This requires a random number N to be chosen as the tag for each message and affixed to it by the Forwarding Agent S, the first agent involved in the forwarding of that message. It is desirable that the Forwarding Agent S should be prevented from choosing the random number N in a non-random manner. This can be done by adopting one of two approaches. The first approach is to use an agreement protocol to select the random number rather than allowing the Forwarding Agent S to choose it himself. A simpler approach would be for each FA to maintain a list of the most recently used random numbers and ensure that the Forwarding Agent S does not try to repeat any of the numbers recently used. This would be sufficient because the protocol simply requires a distinct tag for each message. The statistical distribution of these numbers does not matter.

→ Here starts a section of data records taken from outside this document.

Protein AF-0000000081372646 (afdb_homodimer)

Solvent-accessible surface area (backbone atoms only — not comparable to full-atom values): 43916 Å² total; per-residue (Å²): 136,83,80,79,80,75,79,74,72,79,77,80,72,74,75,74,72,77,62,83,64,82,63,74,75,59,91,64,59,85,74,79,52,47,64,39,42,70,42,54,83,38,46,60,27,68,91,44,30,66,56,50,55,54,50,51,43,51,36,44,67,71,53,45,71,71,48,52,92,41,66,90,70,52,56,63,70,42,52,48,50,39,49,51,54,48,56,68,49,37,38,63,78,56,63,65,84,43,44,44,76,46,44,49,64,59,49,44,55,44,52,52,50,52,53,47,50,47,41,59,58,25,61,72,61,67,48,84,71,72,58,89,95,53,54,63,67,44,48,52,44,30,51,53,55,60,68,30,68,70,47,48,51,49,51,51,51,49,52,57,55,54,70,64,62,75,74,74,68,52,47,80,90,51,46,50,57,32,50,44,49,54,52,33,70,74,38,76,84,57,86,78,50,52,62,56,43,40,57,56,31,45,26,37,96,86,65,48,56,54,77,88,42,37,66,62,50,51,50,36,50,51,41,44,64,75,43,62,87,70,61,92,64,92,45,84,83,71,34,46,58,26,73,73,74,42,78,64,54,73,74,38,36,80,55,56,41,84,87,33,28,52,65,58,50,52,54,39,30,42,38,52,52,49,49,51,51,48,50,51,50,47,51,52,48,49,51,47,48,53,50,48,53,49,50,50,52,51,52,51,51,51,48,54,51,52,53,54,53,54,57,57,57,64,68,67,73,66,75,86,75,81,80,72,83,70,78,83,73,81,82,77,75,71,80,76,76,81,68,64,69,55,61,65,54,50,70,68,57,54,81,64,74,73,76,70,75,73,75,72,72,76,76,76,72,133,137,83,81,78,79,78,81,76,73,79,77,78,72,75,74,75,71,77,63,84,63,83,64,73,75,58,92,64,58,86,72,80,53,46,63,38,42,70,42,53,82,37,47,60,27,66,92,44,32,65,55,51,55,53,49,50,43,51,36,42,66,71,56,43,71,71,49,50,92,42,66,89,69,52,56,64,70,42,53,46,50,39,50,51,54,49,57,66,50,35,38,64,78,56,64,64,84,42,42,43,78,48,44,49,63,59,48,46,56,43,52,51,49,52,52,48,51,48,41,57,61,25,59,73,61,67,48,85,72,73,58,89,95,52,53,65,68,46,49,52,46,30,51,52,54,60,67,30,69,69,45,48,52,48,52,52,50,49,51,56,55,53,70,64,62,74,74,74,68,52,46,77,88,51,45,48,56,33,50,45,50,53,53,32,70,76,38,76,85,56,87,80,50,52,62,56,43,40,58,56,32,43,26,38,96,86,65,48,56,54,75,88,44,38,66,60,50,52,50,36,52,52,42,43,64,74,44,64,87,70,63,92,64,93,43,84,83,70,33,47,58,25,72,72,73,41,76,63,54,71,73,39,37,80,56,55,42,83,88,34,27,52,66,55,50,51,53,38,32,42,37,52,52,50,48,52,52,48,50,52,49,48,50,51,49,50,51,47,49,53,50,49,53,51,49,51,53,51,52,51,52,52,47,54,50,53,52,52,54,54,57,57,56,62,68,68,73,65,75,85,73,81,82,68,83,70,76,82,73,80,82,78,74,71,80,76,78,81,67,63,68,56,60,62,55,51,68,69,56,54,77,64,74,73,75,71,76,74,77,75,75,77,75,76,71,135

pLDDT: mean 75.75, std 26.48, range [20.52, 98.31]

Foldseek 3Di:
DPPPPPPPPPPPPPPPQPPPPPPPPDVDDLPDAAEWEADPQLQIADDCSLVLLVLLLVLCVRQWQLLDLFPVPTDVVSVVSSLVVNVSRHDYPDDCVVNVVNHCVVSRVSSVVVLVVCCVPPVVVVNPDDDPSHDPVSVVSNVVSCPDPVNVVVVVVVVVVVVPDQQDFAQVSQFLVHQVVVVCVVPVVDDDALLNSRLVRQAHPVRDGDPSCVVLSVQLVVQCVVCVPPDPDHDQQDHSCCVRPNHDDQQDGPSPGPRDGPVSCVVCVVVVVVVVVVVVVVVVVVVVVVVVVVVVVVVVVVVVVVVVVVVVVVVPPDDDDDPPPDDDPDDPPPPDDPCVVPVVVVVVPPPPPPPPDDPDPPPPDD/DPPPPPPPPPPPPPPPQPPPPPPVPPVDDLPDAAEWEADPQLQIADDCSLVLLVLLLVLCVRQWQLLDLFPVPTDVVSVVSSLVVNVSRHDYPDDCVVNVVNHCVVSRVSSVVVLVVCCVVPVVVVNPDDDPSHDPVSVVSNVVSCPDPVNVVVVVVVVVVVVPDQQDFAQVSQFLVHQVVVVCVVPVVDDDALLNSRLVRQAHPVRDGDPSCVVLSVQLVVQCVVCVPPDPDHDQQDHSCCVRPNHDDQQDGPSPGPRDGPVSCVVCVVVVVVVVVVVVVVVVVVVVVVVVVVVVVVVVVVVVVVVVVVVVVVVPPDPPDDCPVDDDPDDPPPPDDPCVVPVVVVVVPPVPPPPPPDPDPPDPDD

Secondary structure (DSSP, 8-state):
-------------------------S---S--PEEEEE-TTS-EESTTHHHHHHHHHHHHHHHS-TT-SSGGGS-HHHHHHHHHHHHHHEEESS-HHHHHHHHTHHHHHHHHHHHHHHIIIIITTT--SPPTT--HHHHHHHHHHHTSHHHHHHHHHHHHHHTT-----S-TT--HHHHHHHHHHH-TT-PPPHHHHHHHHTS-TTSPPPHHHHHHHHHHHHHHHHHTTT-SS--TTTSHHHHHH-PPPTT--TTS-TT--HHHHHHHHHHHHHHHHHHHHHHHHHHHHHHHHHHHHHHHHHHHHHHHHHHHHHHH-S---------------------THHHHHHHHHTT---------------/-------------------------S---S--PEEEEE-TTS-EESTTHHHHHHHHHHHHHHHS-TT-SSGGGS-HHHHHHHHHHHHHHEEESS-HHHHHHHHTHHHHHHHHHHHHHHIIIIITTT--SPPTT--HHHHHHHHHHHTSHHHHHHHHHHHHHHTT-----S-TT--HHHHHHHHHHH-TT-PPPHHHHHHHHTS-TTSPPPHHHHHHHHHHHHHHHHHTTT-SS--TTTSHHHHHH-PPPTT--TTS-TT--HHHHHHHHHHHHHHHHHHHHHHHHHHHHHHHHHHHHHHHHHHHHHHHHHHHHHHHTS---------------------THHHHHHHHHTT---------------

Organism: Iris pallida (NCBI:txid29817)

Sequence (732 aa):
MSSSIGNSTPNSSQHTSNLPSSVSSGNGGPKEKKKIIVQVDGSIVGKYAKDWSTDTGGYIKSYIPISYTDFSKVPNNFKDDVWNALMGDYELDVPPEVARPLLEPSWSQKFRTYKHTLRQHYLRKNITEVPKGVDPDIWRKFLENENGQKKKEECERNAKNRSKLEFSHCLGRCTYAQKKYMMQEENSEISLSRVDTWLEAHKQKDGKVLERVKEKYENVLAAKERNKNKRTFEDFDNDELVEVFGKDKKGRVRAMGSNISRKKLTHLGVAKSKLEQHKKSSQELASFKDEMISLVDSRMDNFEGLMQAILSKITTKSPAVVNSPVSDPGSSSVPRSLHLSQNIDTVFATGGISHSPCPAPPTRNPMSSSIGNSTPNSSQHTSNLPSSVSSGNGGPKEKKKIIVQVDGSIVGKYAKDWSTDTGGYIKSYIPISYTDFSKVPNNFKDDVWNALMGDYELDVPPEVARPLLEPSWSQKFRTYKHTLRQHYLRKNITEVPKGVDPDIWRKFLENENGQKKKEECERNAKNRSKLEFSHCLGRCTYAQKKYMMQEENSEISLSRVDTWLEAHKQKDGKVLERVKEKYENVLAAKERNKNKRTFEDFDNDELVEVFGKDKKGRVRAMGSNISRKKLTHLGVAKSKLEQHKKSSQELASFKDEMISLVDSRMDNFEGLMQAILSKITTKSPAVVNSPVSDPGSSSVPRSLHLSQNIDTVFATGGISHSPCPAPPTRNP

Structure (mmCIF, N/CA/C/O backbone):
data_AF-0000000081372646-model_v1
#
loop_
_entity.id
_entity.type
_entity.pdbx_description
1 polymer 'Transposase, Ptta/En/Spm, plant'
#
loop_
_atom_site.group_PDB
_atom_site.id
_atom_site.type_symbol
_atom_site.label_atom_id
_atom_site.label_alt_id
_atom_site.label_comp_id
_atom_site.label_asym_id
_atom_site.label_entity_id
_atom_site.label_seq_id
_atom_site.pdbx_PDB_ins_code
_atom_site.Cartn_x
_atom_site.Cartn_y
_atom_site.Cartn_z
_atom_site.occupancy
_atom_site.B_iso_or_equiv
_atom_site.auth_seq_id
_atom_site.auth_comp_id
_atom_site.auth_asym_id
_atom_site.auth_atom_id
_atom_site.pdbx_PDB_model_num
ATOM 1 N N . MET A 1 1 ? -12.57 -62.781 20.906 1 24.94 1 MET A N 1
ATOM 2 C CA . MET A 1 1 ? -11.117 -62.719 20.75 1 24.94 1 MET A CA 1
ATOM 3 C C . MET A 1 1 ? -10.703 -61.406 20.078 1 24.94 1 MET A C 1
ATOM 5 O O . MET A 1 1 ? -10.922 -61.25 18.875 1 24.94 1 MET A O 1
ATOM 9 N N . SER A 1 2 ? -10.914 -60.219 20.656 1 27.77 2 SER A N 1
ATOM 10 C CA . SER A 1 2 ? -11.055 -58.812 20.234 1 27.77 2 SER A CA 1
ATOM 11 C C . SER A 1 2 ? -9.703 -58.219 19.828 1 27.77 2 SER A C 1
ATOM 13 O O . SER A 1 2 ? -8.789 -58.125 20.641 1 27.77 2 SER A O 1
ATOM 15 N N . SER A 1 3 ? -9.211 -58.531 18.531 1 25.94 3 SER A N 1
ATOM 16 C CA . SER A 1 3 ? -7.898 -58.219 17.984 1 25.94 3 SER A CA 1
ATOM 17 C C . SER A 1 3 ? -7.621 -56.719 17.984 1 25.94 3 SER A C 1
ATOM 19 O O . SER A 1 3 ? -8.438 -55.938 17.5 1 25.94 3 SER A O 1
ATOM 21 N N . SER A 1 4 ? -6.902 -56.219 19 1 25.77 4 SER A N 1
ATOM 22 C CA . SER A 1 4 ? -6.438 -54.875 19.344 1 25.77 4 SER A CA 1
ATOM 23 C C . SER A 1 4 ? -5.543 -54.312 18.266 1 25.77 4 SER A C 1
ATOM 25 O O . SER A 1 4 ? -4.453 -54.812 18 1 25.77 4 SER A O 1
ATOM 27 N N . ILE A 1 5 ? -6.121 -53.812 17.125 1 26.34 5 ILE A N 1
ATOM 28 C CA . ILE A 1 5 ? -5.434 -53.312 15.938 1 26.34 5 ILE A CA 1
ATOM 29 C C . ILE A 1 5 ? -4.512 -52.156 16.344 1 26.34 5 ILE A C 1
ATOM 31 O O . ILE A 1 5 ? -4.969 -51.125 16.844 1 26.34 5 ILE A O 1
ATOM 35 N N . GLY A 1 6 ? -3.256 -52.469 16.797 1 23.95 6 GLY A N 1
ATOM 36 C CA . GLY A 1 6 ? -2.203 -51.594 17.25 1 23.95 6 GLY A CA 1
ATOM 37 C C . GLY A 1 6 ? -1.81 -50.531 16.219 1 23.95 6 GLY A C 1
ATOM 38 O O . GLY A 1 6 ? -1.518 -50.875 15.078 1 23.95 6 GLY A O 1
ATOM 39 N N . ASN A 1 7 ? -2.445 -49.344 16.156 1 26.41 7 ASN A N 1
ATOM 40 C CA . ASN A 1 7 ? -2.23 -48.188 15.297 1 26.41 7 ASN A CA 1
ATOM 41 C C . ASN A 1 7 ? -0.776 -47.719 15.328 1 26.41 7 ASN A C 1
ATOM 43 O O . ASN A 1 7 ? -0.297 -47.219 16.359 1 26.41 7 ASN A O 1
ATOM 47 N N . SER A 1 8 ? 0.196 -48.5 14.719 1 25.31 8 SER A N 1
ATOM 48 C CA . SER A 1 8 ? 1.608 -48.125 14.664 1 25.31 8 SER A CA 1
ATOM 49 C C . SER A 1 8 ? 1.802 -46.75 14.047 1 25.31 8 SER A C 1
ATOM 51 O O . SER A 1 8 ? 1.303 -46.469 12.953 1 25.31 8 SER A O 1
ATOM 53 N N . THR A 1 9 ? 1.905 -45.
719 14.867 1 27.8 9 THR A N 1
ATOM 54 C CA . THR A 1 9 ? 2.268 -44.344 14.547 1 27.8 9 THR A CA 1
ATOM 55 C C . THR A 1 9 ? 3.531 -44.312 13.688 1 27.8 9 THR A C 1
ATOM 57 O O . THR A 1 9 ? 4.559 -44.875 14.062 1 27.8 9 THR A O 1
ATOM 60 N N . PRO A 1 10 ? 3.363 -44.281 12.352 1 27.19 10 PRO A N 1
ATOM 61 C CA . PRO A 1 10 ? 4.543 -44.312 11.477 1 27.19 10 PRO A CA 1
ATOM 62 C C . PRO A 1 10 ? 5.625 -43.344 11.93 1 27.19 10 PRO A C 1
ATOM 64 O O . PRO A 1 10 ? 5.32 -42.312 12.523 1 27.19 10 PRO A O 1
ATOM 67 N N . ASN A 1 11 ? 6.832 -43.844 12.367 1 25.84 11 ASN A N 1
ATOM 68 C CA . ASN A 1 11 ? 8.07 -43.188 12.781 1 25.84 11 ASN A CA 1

The Forwarding Agent S then selects the next forwarding agent at random. Let the FA thus selected be A_j. The Forwarding Agent S then combines A_j's name with the tag N and digitally signs the resulting plaintext. Such combining can be in done in many ways, such as by adding or concatenating. It then places the plaintext together with the digital signature created at the head of the list and removes A_jfrom the list. Finally, the message is sent to A_j. The message is also affixed with the name of the Forwarding Agent S, the first FA.

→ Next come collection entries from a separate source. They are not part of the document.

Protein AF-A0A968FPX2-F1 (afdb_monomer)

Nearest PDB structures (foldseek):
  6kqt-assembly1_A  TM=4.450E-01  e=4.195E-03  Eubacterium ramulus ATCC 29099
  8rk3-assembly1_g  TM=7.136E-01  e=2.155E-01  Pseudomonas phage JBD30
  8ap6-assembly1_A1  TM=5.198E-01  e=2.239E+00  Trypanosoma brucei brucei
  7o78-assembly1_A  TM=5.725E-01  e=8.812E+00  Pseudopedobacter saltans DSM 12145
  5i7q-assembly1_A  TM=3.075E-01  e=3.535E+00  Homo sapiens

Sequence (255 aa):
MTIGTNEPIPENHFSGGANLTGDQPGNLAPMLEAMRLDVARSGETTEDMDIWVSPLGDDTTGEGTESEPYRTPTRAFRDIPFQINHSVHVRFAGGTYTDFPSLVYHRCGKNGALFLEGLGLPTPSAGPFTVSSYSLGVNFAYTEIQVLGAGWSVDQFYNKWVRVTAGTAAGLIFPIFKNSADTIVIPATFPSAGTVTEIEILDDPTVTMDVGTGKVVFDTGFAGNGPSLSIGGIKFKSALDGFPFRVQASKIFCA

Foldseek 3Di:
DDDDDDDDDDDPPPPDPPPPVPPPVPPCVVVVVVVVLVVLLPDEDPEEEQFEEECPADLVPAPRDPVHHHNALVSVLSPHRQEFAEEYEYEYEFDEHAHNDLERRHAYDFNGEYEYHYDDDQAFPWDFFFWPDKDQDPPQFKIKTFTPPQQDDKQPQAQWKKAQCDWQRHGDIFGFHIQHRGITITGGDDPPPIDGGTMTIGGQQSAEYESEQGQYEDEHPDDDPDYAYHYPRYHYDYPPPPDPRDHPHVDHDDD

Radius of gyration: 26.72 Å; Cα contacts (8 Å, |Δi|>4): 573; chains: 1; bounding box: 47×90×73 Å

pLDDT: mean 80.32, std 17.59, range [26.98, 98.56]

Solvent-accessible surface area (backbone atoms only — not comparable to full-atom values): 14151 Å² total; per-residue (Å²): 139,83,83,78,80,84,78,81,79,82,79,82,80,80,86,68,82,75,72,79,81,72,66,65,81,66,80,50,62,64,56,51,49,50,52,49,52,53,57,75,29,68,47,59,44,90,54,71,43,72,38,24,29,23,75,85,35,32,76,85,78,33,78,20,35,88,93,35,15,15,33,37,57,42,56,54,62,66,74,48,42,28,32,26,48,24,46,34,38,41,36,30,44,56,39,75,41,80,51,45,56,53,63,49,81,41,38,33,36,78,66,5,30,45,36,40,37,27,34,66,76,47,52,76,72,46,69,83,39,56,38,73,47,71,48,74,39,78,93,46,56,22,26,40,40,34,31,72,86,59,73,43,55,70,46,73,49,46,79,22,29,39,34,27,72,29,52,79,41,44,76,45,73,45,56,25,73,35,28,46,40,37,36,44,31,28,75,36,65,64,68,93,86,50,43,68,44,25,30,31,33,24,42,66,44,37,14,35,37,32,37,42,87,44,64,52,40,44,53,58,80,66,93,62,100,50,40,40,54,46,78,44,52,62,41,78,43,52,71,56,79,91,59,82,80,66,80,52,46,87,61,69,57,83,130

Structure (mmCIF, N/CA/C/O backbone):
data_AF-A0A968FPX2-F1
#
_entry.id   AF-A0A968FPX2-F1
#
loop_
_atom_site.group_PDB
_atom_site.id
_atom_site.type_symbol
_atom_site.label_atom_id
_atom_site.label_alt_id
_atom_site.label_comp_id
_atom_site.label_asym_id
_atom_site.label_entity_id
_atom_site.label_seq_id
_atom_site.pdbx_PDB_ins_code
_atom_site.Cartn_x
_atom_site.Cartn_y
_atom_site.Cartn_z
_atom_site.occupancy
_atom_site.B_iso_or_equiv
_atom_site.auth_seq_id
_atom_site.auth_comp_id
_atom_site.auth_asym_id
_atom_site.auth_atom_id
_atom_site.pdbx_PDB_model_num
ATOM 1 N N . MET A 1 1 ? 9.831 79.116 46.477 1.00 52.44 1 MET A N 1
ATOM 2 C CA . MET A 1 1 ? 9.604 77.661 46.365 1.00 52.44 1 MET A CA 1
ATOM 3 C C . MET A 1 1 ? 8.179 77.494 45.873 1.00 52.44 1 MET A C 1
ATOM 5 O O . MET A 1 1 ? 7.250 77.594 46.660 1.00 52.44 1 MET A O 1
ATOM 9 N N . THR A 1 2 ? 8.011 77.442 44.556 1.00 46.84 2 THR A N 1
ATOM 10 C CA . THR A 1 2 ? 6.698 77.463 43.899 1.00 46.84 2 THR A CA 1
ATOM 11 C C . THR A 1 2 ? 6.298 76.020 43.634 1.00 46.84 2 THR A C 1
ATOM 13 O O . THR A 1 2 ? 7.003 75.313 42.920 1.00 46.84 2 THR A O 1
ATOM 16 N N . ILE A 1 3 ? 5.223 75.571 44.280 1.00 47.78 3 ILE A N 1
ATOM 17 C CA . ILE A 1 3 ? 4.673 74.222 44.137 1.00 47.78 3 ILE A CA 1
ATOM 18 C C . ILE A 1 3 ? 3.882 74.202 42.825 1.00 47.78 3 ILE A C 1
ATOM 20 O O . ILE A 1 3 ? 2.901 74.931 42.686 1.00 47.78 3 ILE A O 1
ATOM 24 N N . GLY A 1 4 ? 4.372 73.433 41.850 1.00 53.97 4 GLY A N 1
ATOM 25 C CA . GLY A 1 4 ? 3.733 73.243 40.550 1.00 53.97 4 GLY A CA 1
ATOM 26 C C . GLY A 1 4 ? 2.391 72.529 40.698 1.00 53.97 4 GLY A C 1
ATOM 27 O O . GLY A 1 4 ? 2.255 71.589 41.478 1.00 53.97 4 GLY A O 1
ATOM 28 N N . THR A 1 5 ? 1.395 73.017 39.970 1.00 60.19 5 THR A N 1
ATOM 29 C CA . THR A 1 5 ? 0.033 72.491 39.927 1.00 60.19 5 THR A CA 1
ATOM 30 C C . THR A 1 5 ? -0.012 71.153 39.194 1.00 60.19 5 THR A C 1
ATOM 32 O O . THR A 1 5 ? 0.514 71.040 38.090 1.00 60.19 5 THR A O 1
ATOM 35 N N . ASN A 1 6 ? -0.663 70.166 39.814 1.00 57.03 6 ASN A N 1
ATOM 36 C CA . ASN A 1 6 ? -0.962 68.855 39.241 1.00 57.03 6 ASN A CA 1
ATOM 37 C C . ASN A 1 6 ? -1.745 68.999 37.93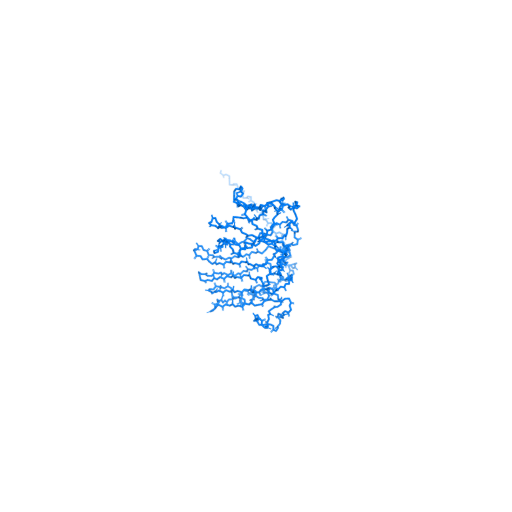0 1.00 57.03 6 ASN A C 1
ATOM 39 O O . ASN A 1 6 ? -2.849 69.546 37.935 1.00 57.03 6 ASN A O 1
ATOM 43 N N . GLU A 1 7 ? -1.206 68.462 36.836 1.00 65.06 7 GLU A N 1
ATOM 44 C CA . GLU A 1 7 ? -1.998 68.225 35.633 1.00 65.06 7 GLU A CA 1
ATOM 45 C C . GLU A 1 7 ? -2.894 66.988 35.824 1.00 65.06 7 GLU A C 1
ATOM 47 O O . GLU A 1 7 ? -2.442 65.982 36.384 1.00 65.06 7 GLU A O 1
ATOM 52 N N . PRO A 1 8 ? -4.166 67.039 35.394 1.00 66.12 8 PRO A N 1
ATOM 53 C CA . PRO A 1 8 ? -5.060 65.894 35.454 1.00 66.12 8 PRO A CA 1
ATOM 54 C C . PRO A 1 8 ? -4.643 64.825 34.437 1.00 66.12 8 PRO A C 1
ATOM 56 O O . PRO A 1 8 ? -4.398 65.107 33.266 1.00 66.12 8 PRO A O 1
ATOM 59 N N . ILE A 1 9 ? -4.594 63.577 34.902 1.00 67.75 9 ILE A N 1
ATOM 60 C CA . ILE A 1 9 ? -4.370 62.394 34.068 1.00 67.75 9 ILE A CA 1
ATOM 61 C C . ILE A 1 9 ? -5.577 62.256 33.122 1.00 67.75 9 ILE A C 1
ATOM 63 O O . ILE A 1 9 ? -6.706 62.227 33.615 1.00 67.75 9 ILE A O 1
ATOM 67 N N . PRO A 1 10 ? -5.391 62.170 31.792 1.00 63.94 10 PRO A N 1
ATOM 68 C CA . PRO A 1 10 ? -6.503 61.973 30.873 1.00 63.94 10 PRO A CA 1
ATOM 69 C C . PRO A 1 10 ? -7.145 60.602 31.111 1.00 63.94 10 PRO A C 1
ATOM 71 O O . PRO A 1 10 ? -6.494 59.560 31.007 1.00 63.94 10 PRO A O 1
ATOM 74 N N . GLU A 1 11 ? -8.437 60.612 31.435 1.00 57.78 11 GLU A N 1
ATOM 75 C CA . GLU A 1 11 ? -9.264 59.414 31.505 1.00 57.78 11 GLU A CA 1
ATOM 76 C C . GLU A 1 11 ? -9.364 58.796 30.107 1.00 57.78 11 GLU A C 1
ATOM 78 O O . GLU A 1 11 ? -9.957 59.356 29.182 1.00 57.78 11 GLU A O 1
ATOM 83 N N . ASN A 1 12 ? -8.751 57.624 29.943 1.00 52.72 12 ASN A N 1
ATOM 84 C CA . ASN A 1 12 ? -8.872 56.833 28.729 1.00 52.72 12 ASN A CA 1
ATOM 85 C C . ASN A 1 12 ? -10.307 56.289 28.646 1.00 52.72 12 ASN A C 1
ATOM 87 O O . ASN A 1 12 ? -10.649 55.279 29.263 1.00 52.72 12 ASN A O 1
ATOM 91 N N . HIS A 1 13 ? -11.149 56.973 27.873 1.00 50.84 13 HIS A N 1
ATOM 92 C CA . HIS A 1 13 ? -12.465 56.506 27.452 1.00 50.84 13 HIS A CA 1
ATOM 93 C C . HIS A 1 13 ? -12.324 55.227 26.609 1.00 50.84 13 HIS A C 1
ATOM 95 O O . HIS A 1 13 ? -12.246 55.271 25.381 1.00 50.84 13 HIS A O 1
ATOM 101 N N . PHE A 1 14 ? -12.357 54.061 27.255 1.00 54.34 14 PHE A N 1
ATOM 102 C CA . PHE A 1 14 ? -12.607 52.781 26.587 1.00 54.34 14 PHE A CA 1
ATOM 103 C C . PHE A 1 14 ? -14.109 52.654 26.269 1.00 54.34 14 PHE A C 1
ATOM 105 O O . PHE A 1 14 ? -14.842 51.844 26.826 1.00 54.34 14 PHE A O 1
ATOM 112 N N . SER A 1 15 ? -14.584 53.500 25.353 1.00 58.44 15 SER A N 1
ATOM 113 C CA . SER A 1 15 ? -15.920 53.436 24.747 1.00 58.44 15 SER A CA 1
ATOM 114 C C . SER A 1 15 ? -15.907 52.454 23.567 1.00 58.44 15 SER A C 1
ATOM 116 O O . SER A 1 15 ? -16.191 52.807 22.424 1.00 58.44 15 SER A O 1
ATOM 118 N N . GLY A 1 16 ? -15.521 51.213 23.844 1.00 48.28 16 GLY A N 1
ATOM 119 C CA . GLY A 1 16 ? -15.527 50.110 22.890 1.00 48.28 16 GLY A CA 1
ATOM 120 C C . GLY A 1 16 ? -16.351 48.972 23.458 1.00 48.28 16 GLY A C 1
ATOM 121 O O . GLY A 1 16 ? -15.799 47.948 23.844 1.00 48.28 16 GLY A O 1
ATOM 122 N N . GLY A 1 17 ? -17.667 49.173 23.562 1.00 48.75 17 GLY A N 1
ATOM 123 C CA . GLY A 1 17 ? -18.603 48.092 23.843 1.00 48.75 17 GLY A CA 1
ATOM 124 C C . GLY A 1 17 ? -18.550 47.095 22.694 1.00 48.75 17 GLY A C 1
ATOM 125 O O . GLY A 1 17 ? -19.280 47.240 21.715 1.00 48.75 17 GLY A O 1
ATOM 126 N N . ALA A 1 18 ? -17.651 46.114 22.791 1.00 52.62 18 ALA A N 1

When any other agent A receives this messages, it verifies the integrity of the path information in the header by verifying a succession of signatures. Before forwarding the message to another agent B, A uses the random number N to sign and record the identity of B in the message header. The details of the signing and verification steps are provided in later sections.

The random number N is necessary to prevent the forging of digital signatures since otherwise the signature can be stored and reused by malicious FAs.

Domains

It is undesirable that the identity of the first FA in the path is visible to every FA on the path. This information could prove useful in case the last FA in the path is malicious and involved in an effort to target the anonymity of messages received by a particular recipient. The last FA can correlate the message with its recipient. If it can also correlate the message with its first FA, it would know which FA to compromise in order to learn the pseudonym of the recipient.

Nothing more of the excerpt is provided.